While I’ve been a bit cautious about starting this and it’s taken quite longer than intended, everything has to start somewhere so I might as well kick it off here. Bringing up a blog was something that’s been on my mind for a bit as a means of collecting thoughts and finding ways to best discuss the projects that I’m working on in my personal time although I wanted to make sure that I put in a little bit of work and was able to do it the right way.

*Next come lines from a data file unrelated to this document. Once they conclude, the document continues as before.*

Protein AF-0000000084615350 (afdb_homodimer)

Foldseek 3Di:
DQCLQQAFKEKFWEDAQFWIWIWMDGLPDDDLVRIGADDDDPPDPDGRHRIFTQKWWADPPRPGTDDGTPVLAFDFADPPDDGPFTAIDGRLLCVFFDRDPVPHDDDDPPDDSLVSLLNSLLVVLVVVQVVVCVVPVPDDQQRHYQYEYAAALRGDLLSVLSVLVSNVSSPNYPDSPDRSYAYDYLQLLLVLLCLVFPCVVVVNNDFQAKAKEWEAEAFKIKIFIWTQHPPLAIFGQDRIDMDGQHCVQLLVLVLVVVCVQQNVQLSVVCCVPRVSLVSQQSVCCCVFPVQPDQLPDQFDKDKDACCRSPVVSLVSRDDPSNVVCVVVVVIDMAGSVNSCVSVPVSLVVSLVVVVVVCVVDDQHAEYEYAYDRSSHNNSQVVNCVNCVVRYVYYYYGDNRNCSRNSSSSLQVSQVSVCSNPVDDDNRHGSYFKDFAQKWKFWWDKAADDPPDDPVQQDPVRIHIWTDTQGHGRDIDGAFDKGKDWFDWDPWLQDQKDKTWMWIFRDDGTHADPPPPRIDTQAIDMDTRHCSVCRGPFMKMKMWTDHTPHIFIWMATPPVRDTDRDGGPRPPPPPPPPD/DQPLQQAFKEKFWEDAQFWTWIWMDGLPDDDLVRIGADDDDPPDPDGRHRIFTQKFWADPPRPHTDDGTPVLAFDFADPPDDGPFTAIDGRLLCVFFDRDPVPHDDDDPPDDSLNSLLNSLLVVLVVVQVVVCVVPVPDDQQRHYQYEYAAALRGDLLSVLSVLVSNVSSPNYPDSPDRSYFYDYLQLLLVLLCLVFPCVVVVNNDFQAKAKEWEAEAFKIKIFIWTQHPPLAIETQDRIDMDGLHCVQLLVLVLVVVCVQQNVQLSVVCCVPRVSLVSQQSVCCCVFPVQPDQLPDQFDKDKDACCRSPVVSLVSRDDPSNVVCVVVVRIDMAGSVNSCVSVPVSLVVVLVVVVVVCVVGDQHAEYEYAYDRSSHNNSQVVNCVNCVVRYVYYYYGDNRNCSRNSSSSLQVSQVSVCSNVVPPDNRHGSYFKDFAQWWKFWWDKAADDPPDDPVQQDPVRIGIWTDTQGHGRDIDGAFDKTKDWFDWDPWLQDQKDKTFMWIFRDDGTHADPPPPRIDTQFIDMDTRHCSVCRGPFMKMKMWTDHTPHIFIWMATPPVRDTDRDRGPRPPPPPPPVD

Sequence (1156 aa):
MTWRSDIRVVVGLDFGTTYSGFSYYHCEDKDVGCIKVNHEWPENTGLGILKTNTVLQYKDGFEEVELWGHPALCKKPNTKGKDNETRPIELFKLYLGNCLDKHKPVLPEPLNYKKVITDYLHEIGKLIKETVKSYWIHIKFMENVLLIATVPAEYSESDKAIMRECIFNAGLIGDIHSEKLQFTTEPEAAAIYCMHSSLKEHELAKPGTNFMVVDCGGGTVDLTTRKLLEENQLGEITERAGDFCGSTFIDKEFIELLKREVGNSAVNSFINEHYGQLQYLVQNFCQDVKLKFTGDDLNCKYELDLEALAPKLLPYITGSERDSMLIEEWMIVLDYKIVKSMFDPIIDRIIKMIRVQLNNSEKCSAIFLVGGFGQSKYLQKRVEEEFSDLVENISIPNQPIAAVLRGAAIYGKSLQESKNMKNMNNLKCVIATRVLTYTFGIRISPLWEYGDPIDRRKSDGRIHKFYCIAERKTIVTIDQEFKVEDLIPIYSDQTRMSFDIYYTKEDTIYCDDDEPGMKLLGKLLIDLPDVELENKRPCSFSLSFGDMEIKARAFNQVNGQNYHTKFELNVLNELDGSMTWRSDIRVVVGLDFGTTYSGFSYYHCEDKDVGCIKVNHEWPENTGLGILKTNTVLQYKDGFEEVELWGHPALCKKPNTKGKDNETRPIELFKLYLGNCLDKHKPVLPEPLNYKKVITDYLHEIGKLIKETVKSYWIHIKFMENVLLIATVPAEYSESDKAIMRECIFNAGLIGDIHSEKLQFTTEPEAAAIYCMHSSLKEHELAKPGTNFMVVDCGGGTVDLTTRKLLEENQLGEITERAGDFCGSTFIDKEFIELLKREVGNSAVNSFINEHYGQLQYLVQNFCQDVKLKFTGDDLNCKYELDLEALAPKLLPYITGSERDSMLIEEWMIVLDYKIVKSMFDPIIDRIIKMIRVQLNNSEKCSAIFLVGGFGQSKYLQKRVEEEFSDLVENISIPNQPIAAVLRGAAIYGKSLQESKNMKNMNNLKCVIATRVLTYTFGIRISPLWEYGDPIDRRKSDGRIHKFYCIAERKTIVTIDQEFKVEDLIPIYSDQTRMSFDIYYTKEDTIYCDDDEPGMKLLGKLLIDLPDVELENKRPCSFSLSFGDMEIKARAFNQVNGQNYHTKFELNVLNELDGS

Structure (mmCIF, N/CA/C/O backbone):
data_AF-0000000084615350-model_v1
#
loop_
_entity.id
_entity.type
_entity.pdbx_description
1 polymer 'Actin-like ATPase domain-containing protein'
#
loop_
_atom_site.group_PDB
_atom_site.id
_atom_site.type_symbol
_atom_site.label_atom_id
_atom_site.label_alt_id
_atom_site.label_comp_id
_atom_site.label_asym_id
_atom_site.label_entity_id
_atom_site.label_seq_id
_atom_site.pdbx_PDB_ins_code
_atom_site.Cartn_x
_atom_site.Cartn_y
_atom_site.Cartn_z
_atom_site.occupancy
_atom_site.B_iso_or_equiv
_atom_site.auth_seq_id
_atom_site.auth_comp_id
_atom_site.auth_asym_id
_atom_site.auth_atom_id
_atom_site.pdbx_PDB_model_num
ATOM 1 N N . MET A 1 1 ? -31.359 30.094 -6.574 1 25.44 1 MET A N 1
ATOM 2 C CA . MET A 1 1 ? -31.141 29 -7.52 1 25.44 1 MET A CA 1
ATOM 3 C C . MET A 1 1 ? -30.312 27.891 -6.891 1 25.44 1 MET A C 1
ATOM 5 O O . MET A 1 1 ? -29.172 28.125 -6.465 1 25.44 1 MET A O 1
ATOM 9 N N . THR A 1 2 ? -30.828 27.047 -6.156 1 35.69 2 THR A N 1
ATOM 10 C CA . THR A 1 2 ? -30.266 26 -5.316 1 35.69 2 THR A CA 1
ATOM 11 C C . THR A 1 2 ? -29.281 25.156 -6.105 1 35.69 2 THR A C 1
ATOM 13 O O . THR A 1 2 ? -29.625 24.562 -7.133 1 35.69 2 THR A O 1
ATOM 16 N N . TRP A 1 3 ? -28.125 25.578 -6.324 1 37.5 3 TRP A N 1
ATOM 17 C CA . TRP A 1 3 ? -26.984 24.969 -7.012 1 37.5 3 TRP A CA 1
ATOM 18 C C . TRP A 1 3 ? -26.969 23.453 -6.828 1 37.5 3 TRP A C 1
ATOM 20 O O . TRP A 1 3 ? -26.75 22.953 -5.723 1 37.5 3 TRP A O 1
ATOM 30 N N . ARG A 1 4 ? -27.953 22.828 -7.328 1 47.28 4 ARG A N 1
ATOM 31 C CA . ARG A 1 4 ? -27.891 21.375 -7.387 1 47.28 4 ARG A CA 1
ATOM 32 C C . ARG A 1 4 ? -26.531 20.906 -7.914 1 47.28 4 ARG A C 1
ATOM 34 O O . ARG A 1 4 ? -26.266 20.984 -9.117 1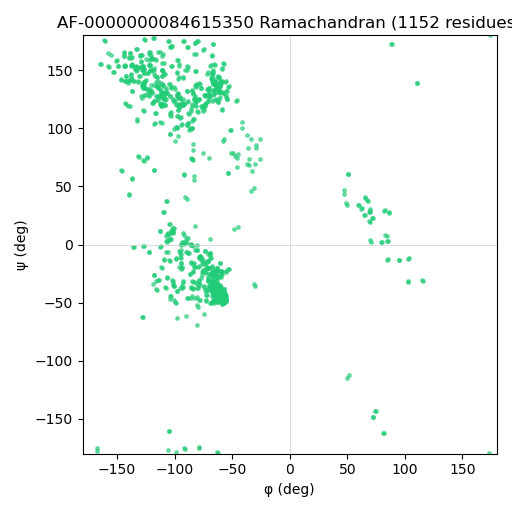 47.28 4 ARG A O 1
ATOM 41 N N . SER A 1 5 ? -25.328 21.109 -7.152 1 64.69 5 SER A N 1
ATOM 42 C CA . SER A 1 5 ? -23.984 20.75 -7.594 1 64.69 5 SER A CA 1
ATOM 43 C C . SER A 1 5 ? -23.922 19.312 -8.062 1 64.69 5 SER A C 1
ATOM 45 O O . SER A 1 5 ? -24.484 18.422 -7.422 1 64.69 5 SER A O 1
ATOM 47 N N . ASP A 1 6 ? -23.984 19.125 -9.344 1 84.81 6 ASP A N 1
ATOM 48 C CA . ASP A 1 6 ? -23.812 17.844 -10.008 1 84.81 6 ASP A CA 1
ATOM 49 C C . ASP A 1 6 ? -22.5 17.188 -9.594 1 84.81 6 ASP A C 1
ATOM 51 O O . ASP A 1 6 ? -21.594 17.016 -10.422 1 84.81 6 ASP A O 1
ATOM 55 N N . ILE A 1 7 ? -22.438 16.922 -8.266 1 92.38 7 ILE A N 1
ATOM 56 C CA . ILE A 1 7 ? -21.266 16.219 -7.754 1 92.38 7 ILE A CA 1
ATOM 57 C C . ILE A 1 7 ? -21.438 14.719 -7.961 1 92.38 7 ILE A C 1
ATOM 59 O O . ILE A 1 7 ? -22.406 14.125 -7.48 1 92.38 7 ILE A O 1
ATOM 63 N N . ARG A 1 8 ? -20.469 14.109 -8.625 1 93.06 8 ARG A N 1
ATOM 64 C CA . ARG A 1 8 ? -20.547 12.688 -8.938 1 93.06 8 ARG A CA 1
ATOM 65 C C . ARG A 1 8 ? -19.406 11.922 -8.281 1 93.06 8 ARG A C 1
ATOM 67 O O . ARG A 1 8 ? -19.5 10.711 -8.07 1 93.06 8 ARG A O 1
ATOM 74 N N . VAL A 1 9 ? -18.297 12.609 -8.023 1 95.12 9 VAL A N 1
ATOM 75 C CA . VAL A 1 9 ? -17.125 11.992 -7.418 1 95.12 9 VAL A CA 1
ATOM 76 C C . VAL A 1 9 ? -16.625 12.859 -6.266 1 95.12 9 VAL A C 1
ATOM 78 O O . VAL A 1 9 ? -16.656 14.094 -6.348 1 95.12 9 VAL A O 1
ATOM 81 N N . VAL A 1 10 ? -16.203 12.234 -5.188 1 96.69 10 VAL A N 1
ATOM 82 C CA . VAL A 1 10 ? -15.531 12.906 -4.078 1 96.69 10 VAL A CA 1
ATOM 83 C C . VAL A 1 10 ? -14.062 12.508 -4.039 1 96.69 10 VAL A C 1
ATOM 85 O O . VAL A 1 10 ? -13.734 11.32 -4.129 1 96.69 10 VAL A O 1
ATOM 88 N N . VAL A 1 11 ? -13.211 13.453 -3.963 1 98.12 11 VAL A N 1
ATOM 89 C CA . VAL A 1 11 ? -11.781 13.211 -3.811 1 98.12 11 VAL A CA 1
ATOM 90 C C . VAL A 1 11 ? -11.32 13.664 -2.424 1 98.12 11 VAL A C 1
ATOM 92 O O . VAL A 1 11 ? -11.578 14.805 -2.021 1 98.12 11 VAL A O 1
ATOM 95 N N . GLY A 1 12 ? -10.789 12.797 -1.631 1 98.31 12 GLY A N 1
ATOM 96 C CA . GLY A 1 12 ? -10.133 13.141 -0.382 1 98.31 12 GLY A CA 1
ATOM 97 C C . GLY A 1 12 ? -8.633 13.367 -0.536 1 98.31 12 GLY A C 1
ATOM 98 O O . GLY A 1 12 ? -7.914 12.469 -0.979 1 98.31 12 GLY A O 1
ATOM 99 N N . LEU A 1 13 ? -8.164 14.531 -0.204 1 98.44 13 LEU A N 1
ATOM 100 C CA . LEU A 1 13 ? -6.758 14.898 -0.326 1 98.44 13 LEU A CA 1
ATOM 101 C C . LEU A 1 13 ? -6.117 15.055 1.048 1 98.44 13 LEU A C 1
ATOM 103 O O . LEU A 1 13 ? -6.578 15.859 1.862 1 98.44 13 LEU A O 1
ATOM 107 N N . ASP A 1 14 ? -5.129 14.305 1.372 1 97.69 14 ASP A N 1
ATOM 108 C CA . ASP A 1 14 ? -4.27 14.445 2.543 1 97.69 14 ASP A CA 1
ATOM 109 C C . ASP A 1 14 ? -2.91 15.031 2.158 1 97.69 14 ASP A C 1
ATOM 111 O O . ASP A 1 14 ? -2.016 14.305 1.724 1 97.69 14 ASP A O 1
ATOM 115 N N . PHE A 1 15 ? -2.844 16.344 2.303 1 97.38 15 PHE A N 1
ATOM 116 C CA . PHE A 1 15 ? -1.6 17.062 2.072 1 97.38 15 PHE A CA 1
ATOM 117 C C . PHE A 1 15 ? -0.73 17.062 3.324 1 97.38 15 PHE A C 1
ATOM 119 O O . PHE A 1 15 ? -0.939 17.859 4.234 1 97.38 15 PHE A O 1
ATOM 126 N N . GLY A 1 16 ? 0.293 16.156 3.348 1 95.88 16 GLY A N 1
ATOM 127 C CA . GLY A 1 16 ? 1.073 15.945 4.559 1 95.88 16 GLY A CA 1
ATOM 128 C C . GLY A 1 16 ? 2.432 16.625 4.516 1 95.88 16 GLY A C 1
ATOM 129 O O . GLY A 1 16 ? 2.83 17.156 3.48 1 95.88 16 GLY A O 1
ATOM 130 N N . THR A 1 17 ? 3.086 16.609 5.695 1 96.19 17 THR A N 1
ATOM 131 C CA . THR A 1 17 ? 4.426 17.172 5.805 1 96.19 17 THR A CA 1
ATOM 132 C C . THR A 1 17 ? 5.449 16.266 5.113 1 96.19 17 THR A C 1
ATOM 134 O O . THR A 1 17 ? 6.324 16.766 4.395 1 96.19 17 THR A O 1
ATOM 137 N N . THR A 1 18 ? 5.332 14.953 5.32 1 95.12 18 THR A N 1
ATOM 138 C CA . THR A 1 18 ? 6.301 14.008 4.781 1 95.12 18 THR A CA 1
ATOM 139 C C . THR A 1 18 ? 5.73 13.289 3.562 1 95.12 18 THR A C 1
ATOM 141 O O . THR A 1 18 ? 6.43 13.102 2.562 1 95.12 18 THR A O 1
ATOM 144 N N . TYR A 1 19 ? 4.477 12.875 3.725 1 94.38 19 TYR A N 1
ATOM 145 C CA . TYR A 1 19 ? 3.822 12.125 2.662 1 94.38 19 TYR A CA 1
ATOM 146 C C . TYR A 1 19 ? 2.455 12.711 2.34 1 94.38 19 TYR A C 1
ATOM 148 O O . TYR A 1 19 ? 1.742 13.172 3.234 1 94.38 19 TYR A O 1
ATOM 156 N N . SER A 1 20 ? 2.09 12.672 1.098 1 96.69 20 SER A N 1
ATOM 157 C CA . SER A 1 20 ? 0.779 13.109 0.633 1 96.69 20 SER A CA 1
ATOM 158 C C . SER A 1 20 ? 0.099 12.039 -0.208 1 96.69 20 SER A C 1
ATOM 160 O O . SER A 1 20 ? 0.769 11.18 -0.792 1 96.69 20 SER A O 1
ATOM 162 N N . GLY A 1 21 ? -1.161 12.016 -0.175 1 96.38 21 GLY A N 1
ATOM 163 C CA . GLY A 1 21 ? -1.945 11.07 -0.958 1 96.38 21 GLY A CA 1
ATOM 164 C C . GLY A 1 21 ? -3.389 11.5 -1.139 1 96.38 21 GLY A C 1
ATOM 165 O O . GLY A 1 21 ? -3.791 12.562 -0.653 1 96.38 21 GLY A O 1
ATOM 166 N N . PHE A 1 22 ? -4.148 10.703 -1.962 1 97.5 22 PHE A N 1
ATOM 167 C CA . PHE A 1 22 ? -5.547 11.039 -2.191 1 97.5 22 PHE A CA 1
ATOM 168 C C . PHE A 1 22 ? -6.375 9.781 -2.432 1 97.5 22 PHE A C 1
ATOM 170 O O . PHE A 1 22 ? -5.828 8.727 -2.752 1 97.5 22 PHE A O 1
ATOM 177 N N . SER A 1 23 ? -7.605 9.891 -2.129 1 96.56 23 SER A N 1
ATOM 178 C CA . SER A 1 23 ? -8.617 8.875 -2.377 1 96.56 23 SER A CA 1
ATOM 179 C C . SER A 1 23 ? -9.727 9.398 -3.283 1 96.56 23 SER A C 1
ATOM 181 O O . SER A 1 23 ? -9.844 10.609 -3.494 1 96.56 23 SER A O 1
ATOM 183 N N . TYR A 1 24 ? -10.469 8.586 -3.9 1 94.06 24 TYR A N 1
ATOM 184 C CA . TYR A 1 24 ? -11.594 8.969 -4.746 1 94.06 24 TYR A CA 1
ATOM 185 C C . TYR A 1 24 ? -12.734 7.973 -4.613 1 94.06 24 TYR A C 1
ATOM 187 O O . TYR A 1 24 ? -12.508 6.77 -4.457 1 94.06 24 TYR A O 1
ATOM 195 N N . TYR A 1 25 ? -13.883 8.484 -4.598 1 91.06 25 TYR A N 1
ATOM 196 C CA . TYR A 1 25 ? -15.109 7.762 -4.262 1 91.06 25 TYR A CA 1
ATOM 197 C C . TYR A 1 25 ? -16.266 8.227 -5.129 1 91.06 25 TYR A C 1
ATOM 199 O O . TYR A 1 25 ? -16.625 9.406 -5.125 1 91.06 25 TYR A O 1
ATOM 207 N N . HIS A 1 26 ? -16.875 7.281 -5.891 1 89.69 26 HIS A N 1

I’ve always personally used WordPress for personal projects and in some cases, it’s the right tool for the job. As fantastic as WordPress is, I’m not sure that it’s necessary to have that much going on behind the scenes to run a simple blog with write-ups of projects. It seemed time to check out a couple different options for static site generation. Originally, I was looking at Pelican as an option although after experimenting with it, I was left wanting a bit more. It has some nice deployment tools rolled in but having to create a virtualenv and move that around to push out the site wasn’t entirely ideal. Then came Jekyll. Let me preface this with how I know almost nothing about Ruby. I had equally an uncomfortable time thinking about how to push out Jekyll sites from a local environment but then reframed the way I was thinking about it when I saw Jekyll’s own documentation on Continuous Integration with Travis-CI. Using this, I can simply push new posts out to a GitHub repository which is in turn compiled using Jekyll’s standard methods with Travis-CI and pushed out to my webserver.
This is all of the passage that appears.